··· Study material ···

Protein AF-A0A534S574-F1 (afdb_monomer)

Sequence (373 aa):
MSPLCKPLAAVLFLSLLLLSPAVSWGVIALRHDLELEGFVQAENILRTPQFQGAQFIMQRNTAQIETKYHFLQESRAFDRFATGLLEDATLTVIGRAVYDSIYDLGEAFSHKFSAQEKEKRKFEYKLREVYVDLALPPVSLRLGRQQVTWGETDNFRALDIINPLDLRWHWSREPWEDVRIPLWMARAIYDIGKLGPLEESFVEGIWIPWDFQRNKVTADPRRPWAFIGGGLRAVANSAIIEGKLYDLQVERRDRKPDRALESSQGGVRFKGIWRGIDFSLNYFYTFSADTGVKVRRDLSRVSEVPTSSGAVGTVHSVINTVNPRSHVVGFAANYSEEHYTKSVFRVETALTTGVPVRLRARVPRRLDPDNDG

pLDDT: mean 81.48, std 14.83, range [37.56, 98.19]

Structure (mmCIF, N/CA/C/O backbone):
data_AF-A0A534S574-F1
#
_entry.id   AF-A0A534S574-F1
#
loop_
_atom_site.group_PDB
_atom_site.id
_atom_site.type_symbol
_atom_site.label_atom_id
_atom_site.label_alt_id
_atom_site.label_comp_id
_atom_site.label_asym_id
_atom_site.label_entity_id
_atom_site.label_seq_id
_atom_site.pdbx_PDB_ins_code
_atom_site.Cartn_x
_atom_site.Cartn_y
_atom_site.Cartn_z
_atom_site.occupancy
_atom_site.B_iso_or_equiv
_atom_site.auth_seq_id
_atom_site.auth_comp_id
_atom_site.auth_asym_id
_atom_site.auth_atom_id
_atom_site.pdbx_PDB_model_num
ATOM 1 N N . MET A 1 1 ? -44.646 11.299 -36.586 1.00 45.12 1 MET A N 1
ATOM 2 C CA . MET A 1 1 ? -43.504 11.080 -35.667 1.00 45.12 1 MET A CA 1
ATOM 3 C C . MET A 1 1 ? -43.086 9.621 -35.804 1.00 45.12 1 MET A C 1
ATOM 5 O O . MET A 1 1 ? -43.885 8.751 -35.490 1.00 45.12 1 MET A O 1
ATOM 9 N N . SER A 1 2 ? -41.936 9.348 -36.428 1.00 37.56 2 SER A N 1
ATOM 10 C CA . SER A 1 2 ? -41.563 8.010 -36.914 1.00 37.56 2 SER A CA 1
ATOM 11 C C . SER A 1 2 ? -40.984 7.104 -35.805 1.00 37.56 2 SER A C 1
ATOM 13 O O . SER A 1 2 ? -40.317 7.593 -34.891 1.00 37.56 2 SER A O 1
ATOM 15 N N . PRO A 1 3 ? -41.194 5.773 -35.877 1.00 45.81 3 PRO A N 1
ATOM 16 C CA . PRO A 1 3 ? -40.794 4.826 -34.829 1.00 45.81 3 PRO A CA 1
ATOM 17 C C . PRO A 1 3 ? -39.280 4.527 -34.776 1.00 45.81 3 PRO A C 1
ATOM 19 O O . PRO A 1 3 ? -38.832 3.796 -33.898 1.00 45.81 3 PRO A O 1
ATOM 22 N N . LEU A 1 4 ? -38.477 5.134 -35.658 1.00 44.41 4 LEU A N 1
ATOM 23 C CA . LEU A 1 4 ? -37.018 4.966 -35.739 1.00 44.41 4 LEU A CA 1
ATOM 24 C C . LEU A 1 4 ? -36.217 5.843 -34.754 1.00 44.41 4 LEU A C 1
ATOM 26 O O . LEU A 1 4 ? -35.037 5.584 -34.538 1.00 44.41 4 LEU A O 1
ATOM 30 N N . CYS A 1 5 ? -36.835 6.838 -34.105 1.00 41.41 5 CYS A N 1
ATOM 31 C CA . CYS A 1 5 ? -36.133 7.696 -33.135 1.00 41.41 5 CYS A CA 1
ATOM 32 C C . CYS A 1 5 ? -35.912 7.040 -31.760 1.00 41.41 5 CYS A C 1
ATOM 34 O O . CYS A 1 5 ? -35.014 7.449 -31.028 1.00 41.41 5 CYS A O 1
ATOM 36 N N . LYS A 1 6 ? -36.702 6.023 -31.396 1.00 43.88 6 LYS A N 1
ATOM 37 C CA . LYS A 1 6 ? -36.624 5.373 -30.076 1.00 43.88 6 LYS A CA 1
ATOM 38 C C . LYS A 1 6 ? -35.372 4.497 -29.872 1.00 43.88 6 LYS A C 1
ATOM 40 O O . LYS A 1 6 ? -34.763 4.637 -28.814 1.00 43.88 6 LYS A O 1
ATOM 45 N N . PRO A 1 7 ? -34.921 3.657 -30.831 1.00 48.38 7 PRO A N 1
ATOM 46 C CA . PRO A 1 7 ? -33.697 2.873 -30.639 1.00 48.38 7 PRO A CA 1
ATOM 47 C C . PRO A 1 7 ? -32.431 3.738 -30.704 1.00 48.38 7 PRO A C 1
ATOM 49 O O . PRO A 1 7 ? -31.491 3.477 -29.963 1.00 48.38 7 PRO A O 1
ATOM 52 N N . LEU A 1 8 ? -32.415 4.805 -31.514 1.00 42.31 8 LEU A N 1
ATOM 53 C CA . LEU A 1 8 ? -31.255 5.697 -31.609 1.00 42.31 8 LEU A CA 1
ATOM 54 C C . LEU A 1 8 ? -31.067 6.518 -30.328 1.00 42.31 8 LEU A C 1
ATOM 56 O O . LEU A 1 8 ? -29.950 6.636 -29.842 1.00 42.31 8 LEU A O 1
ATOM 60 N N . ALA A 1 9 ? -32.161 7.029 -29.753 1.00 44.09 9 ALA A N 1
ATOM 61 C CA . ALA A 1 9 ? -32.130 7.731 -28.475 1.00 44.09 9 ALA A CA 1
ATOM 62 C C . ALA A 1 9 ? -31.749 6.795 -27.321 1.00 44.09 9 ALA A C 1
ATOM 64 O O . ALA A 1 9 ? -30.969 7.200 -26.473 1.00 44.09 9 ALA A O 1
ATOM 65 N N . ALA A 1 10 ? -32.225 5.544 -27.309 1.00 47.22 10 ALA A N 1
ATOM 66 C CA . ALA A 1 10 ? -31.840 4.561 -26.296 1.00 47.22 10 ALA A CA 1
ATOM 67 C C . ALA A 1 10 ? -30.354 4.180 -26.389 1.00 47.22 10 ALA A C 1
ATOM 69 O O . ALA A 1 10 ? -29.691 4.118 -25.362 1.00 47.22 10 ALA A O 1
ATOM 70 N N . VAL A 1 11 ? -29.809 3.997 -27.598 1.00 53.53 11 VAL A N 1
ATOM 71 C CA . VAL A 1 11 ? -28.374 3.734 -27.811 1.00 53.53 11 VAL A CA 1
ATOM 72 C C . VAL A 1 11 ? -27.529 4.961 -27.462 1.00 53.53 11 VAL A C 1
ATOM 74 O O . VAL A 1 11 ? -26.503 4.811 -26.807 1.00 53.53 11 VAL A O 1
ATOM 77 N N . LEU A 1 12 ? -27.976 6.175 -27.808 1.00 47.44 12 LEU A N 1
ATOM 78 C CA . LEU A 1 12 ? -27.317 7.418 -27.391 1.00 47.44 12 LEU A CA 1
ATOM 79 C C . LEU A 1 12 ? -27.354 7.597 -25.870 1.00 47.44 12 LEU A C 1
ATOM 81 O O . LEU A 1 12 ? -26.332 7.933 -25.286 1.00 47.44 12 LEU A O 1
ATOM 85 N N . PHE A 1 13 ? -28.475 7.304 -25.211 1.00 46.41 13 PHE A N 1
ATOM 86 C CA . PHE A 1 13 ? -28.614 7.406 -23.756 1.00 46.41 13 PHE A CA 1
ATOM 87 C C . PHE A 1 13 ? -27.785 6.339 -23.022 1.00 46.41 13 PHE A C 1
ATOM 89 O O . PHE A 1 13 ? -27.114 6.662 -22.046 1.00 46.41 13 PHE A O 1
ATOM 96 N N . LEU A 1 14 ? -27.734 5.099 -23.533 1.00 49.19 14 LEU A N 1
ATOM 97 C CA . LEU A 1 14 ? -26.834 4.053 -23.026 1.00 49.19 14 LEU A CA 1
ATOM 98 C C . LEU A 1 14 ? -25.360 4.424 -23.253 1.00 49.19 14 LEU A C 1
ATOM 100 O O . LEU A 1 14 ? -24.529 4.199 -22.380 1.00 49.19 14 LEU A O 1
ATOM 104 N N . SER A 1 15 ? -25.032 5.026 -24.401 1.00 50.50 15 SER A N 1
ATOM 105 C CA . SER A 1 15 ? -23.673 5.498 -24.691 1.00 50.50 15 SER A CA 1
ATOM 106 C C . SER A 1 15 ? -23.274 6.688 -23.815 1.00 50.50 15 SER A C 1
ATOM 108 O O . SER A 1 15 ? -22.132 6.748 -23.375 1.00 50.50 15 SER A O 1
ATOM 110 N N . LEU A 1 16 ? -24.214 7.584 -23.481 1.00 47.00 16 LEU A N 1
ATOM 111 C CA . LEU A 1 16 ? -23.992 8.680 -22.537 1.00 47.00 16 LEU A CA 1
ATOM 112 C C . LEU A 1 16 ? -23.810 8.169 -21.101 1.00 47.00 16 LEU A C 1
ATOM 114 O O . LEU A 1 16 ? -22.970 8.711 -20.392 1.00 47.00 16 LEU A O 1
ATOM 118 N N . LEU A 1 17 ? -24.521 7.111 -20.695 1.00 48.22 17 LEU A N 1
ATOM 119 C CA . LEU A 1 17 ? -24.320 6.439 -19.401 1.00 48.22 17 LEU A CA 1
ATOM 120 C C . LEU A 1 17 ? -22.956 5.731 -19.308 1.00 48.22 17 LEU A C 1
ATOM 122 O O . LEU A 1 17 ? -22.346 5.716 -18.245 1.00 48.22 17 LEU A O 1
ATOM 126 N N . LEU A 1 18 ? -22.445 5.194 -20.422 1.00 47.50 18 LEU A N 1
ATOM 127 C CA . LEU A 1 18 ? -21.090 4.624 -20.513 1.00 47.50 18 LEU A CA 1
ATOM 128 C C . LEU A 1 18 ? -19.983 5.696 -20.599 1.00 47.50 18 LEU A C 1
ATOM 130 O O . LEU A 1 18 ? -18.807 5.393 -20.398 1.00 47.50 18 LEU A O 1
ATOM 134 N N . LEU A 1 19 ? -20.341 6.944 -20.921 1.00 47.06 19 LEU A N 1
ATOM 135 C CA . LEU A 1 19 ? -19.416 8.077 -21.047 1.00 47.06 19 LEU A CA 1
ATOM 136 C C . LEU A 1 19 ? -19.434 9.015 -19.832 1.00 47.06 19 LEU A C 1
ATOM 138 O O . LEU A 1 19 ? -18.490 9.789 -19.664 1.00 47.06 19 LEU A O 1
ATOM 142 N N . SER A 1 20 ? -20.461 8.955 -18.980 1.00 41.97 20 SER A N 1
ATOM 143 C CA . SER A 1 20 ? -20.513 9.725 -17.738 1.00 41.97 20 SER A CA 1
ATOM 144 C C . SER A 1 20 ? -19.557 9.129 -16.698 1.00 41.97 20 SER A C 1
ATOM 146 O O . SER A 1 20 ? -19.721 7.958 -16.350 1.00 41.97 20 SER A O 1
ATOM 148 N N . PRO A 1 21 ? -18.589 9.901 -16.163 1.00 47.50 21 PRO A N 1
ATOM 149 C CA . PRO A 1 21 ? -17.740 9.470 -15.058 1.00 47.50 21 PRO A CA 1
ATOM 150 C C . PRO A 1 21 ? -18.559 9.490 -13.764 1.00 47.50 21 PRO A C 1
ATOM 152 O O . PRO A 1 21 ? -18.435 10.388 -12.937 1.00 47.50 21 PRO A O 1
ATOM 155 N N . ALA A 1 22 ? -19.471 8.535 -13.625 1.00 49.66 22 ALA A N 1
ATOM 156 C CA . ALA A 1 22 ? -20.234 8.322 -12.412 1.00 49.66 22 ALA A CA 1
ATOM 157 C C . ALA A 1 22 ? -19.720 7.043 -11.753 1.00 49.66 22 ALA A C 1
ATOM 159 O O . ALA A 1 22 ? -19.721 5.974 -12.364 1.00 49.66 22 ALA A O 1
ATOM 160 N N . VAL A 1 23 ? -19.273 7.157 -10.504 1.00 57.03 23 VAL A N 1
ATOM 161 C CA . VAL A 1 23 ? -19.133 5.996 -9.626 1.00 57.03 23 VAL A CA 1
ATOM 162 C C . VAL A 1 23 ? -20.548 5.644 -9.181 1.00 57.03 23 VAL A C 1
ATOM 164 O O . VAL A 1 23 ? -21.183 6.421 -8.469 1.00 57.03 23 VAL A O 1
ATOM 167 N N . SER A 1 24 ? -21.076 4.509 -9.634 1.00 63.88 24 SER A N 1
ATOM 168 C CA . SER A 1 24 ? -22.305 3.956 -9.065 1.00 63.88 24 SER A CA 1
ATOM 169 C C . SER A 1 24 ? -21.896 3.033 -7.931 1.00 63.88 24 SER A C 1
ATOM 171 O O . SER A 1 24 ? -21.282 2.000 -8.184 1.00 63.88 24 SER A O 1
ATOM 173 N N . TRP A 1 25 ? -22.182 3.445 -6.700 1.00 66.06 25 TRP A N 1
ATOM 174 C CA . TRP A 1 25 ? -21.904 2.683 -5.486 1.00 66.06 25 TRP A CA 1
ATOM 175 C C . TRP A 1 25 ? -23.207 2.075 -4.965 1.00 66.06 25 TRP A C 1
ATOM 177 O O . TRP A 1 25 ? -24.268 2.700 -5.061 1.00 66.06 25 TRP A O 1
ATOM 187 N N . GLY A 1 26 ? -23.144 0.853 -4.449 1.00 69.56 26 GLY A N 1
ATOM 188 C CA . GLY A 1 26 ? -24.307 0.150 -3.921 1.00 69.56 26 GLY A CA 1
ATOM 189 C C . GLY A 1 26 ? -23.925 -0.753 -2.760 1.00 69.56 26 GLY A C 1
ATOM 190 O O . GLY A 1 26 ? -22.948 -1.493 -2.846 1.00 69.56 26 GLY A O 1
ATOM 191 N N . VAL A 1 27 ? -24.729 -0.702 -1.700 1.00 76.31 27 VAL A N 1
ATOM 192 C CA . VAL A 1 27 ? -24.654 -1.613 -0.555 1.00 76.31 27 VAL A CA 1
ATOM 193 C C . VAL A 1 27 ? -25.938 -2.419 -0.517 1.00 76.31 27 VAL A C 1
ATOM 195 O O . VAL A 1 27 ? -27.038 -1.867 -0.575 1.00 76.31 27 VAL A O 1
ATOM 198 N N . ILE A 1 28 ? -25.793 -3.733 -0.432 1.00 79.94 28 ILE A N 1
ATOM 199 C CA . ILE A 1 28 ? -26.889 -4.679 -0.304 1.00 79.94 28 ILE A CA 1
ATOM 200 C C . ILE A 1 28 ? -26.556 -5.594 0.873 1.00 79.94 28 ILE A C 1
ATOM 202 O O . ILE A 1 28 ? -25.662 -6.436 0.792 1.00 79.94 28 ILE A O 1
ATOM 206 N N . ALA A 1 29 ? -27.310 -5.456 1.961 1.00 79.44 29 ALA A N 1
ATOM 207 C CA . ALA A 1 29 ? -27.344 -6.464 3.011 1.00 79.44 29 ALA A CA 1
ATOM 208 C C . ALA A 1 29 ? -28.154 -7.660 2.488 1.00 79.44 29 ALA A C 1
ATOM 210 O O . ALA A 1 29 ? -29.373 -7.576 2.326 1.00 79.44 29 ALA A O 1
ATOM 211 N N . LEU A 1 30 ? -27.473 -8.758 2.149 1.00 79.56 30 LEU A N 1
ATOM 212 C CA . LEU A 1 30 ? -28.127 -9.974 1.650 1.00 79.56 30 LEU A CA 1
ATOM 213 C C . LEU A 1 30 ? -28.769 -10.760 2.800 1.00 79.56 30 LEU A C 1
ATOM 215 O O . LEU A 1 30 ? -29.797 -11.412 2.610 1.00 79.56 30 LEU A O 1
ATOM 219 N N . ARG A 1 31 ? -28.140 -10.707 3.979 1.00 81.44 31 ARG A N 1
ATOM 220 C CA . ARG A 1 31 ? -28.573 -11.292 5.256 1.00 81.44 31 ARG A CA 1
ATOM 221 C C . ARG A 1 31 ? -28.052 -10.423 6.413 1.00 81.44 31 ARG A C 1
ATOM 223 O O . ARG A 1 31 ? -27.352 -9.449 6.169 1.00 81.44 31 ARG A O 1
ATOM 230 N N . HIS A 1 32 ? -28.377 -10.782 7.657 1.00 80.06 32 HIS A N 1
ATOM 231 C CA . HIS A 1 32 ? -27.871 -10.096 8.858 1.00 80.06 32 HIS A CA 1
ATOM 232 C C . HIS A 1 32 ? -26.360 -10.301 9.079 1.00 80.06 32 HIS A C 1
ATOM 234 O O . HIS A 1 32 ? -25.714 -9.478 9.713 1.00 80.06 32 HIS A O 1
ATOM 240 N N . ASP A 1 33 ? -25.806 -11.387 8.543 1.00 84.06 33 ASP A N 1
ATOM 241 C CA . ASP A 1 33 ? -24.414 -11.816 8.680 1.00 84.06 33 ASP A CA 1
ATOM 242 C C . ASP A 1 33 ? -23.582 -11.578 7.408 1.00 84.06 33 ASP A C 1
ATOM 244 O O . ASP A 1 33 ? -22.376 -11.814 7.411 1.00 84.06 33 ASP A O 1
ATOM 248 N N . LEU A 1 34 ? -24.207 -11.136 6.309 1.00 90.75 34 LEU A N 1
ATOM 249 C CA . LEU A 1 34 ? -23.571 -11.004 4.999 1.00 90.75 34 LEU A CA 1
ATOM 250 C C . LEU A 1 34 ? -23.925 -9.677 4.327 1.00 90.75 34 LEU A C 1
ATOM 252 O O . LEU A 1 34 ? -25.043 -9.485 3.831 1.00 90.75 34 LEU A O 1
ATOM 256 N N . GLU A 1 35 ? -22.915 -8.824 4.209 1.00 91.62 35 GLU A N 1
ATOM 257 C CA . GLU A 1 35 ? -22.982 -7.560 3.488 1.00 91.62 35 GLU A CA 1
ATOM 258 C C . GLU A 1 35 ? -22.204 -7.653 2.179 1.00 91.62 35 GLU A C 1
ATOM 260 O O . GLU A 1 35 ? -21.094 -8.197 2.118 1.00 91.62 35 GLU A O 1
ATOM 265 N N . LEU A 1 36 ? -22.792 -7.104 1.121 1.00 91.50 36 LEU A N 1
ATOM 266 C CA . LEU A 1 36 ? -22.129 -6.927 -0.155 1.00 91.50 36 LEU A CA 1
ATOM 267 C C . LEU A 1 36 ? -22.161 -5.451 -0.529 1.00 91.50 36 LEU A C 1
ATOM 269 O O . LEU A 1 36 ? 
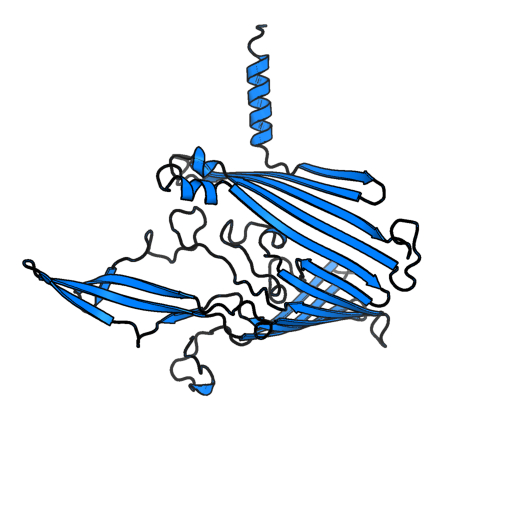-23.218 -4.830 -0.608 1.00 91.50 36 LEU A O 1
ATOM 273 N N . GLU A 1 37 ? -20.987 -4.907 -0.785 1.00 91.69 37 GLU A N 1
ATOM 274 C CA . GLU A 1 37 ? -20.779 -3.542 -1.236 1.00 91.69 37 GLU A CA 1
ATOM 275 C C . GLU A 1 37 ? -20.029 -3.580 -2.563 1.00 91.69 37 GLU A C 1
ATOM 277 O O . GLU A 1 37 ? -19.289 -4.517 -2.865 1.00 91.69 37 GLU A O 1
ATOM 282 N N . GLY A 1 38 ? -20.205 -2.570 -3.398 1.00 90.06 38 GLY A N 1
ATOM 283 C CA . GLY A 1 38 ? -19.349 -2.435 -4.555 1.00 90.06 38 GLY A CA 1
ATOM 284 C C . GLY A 1 38 ? -19.607 -1.181 -5.346 1.00 90.06 38 GLY A C 1
ATOM 285 O O . GLY A 1 38 ? -20.514 -0.398 -5.059 1.00 90.06 38 GLY A O 1
ATOM 286 N N . PHE A 1 39 ? -18.807 -1.025 -6.391 1.00 89.38 39 PHE A N 1
ATOM 287 C CA . PHE A 1 39 ? -19.025 0.018 -7.369 1.00 89.38 39 PHE A CA 1
ATOM 288 C C . PHE A 1 39 ? -18.666 -0.406 -8.780 1.00 89.38 39 PHE A C 1
ATOM 290 O O . PHE A 1 39 ? -17.845 -1.300 -9.003 1.00 89.38 39 PHE A O 1
ATOM 297 N N . VAL A 1 40 ? -19.255 0.315 -9.729 1.00 89.25 40 VAL A N 1
ATOM 298 C CA . VAL A 1 40 ? -18.800 0.366 -11.115 1.00 89.25 40 VAL A CA 1
ATOM 299 C C . VAL A 1 40 ? -18.423 1.806 -11.442 1.00 89.25 40 VAL A C 1
ATOM 301 O O . VAL A 1 40 ? -19.154 2.740 -11.111 1.00 89.25 40 VAL A O 1
ATOM 304 N N . GLN A 1 41 ? -17.269 1.981 -12.074 1.00 86.88 41 GLN A N 1
ATOM 305 C CA . GLN A 1 41 ? -16.702 3.275 -12.429 1.00 86.88 41 GLN A CA 1
ATOM 306 C C . GLN A 1 41 ? -16.211 3.241 -13.874 1.00 86.88 41 GLN A C 1
ATOM 308 O O . GLN A 1 41 ? -15.454 2.347 -14.254 1.00 86.88 41 GLN A O 1
ATOM 313 N N . ALA A 1 42 ? -16.615 4.237 -14.659 1.00 87.69 42 ALA A N 1
ATOM 314 C CA . ALA A 1 42 ? -16.114 4.467 -16.008 1.00 87.69 42 ALA A CA 1
ATOM 315 C C . ALA A 1 42 ? -15.231 5.719 -16.032 1.00 87.69 42 ALA A C 1
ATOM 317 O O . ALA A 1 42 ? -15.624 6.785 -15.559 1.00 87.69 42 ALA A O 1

···

(Task requirements):
Reproduce, exactly as they stand in the data above, the lines from the one that holds "ATOM 127 C CA" to the one that holds "ATOM 143 C CA", inclusive.

(Exercise answer):
ATOM 127 C CA . LEU A 1 18 ? -21.090 4.624 -20.513 1.00 47.50 18 LEU A CA 1
ATOM 128 C C . LEU A 1 18 ? -19.983 5.696 -20.599 1.00 47.50 18 LEU A C 1
ATOM 130 O O . LEU A 1 18 ? -18.807 5.393 -20.398 1.00 47.50 18 LEU A O 1
ATOM 134 N N . LEU A 1 19 ? -20.341 6.944 -20.921 1.00 47.06 19 LEU A N 1
ATOM 135 C CA . LEU A 1 19 ? -19.416 8.077 -21.047 1.00 47.06 19 LEU A CA 1
ATOM 136 C C . LEU A 1 19 ? -19.434 9.015 -19.832 1.00 47.06 19 LEU A C 1
ATOM 138 O O . LEU A 1 19 ? -18.490 9.789 -19.664 1.00 47.06 19 LEU A O 1
ATOM 142 N N . SER A 1 20 ? -20.461 8.955 -18.980 1.00 41.97 20 SER A N 1
ATOM 143 C CA . SER A 1 20 ? -20.513 9.725 -17.738 1.00 41.97 20 SER A CA 1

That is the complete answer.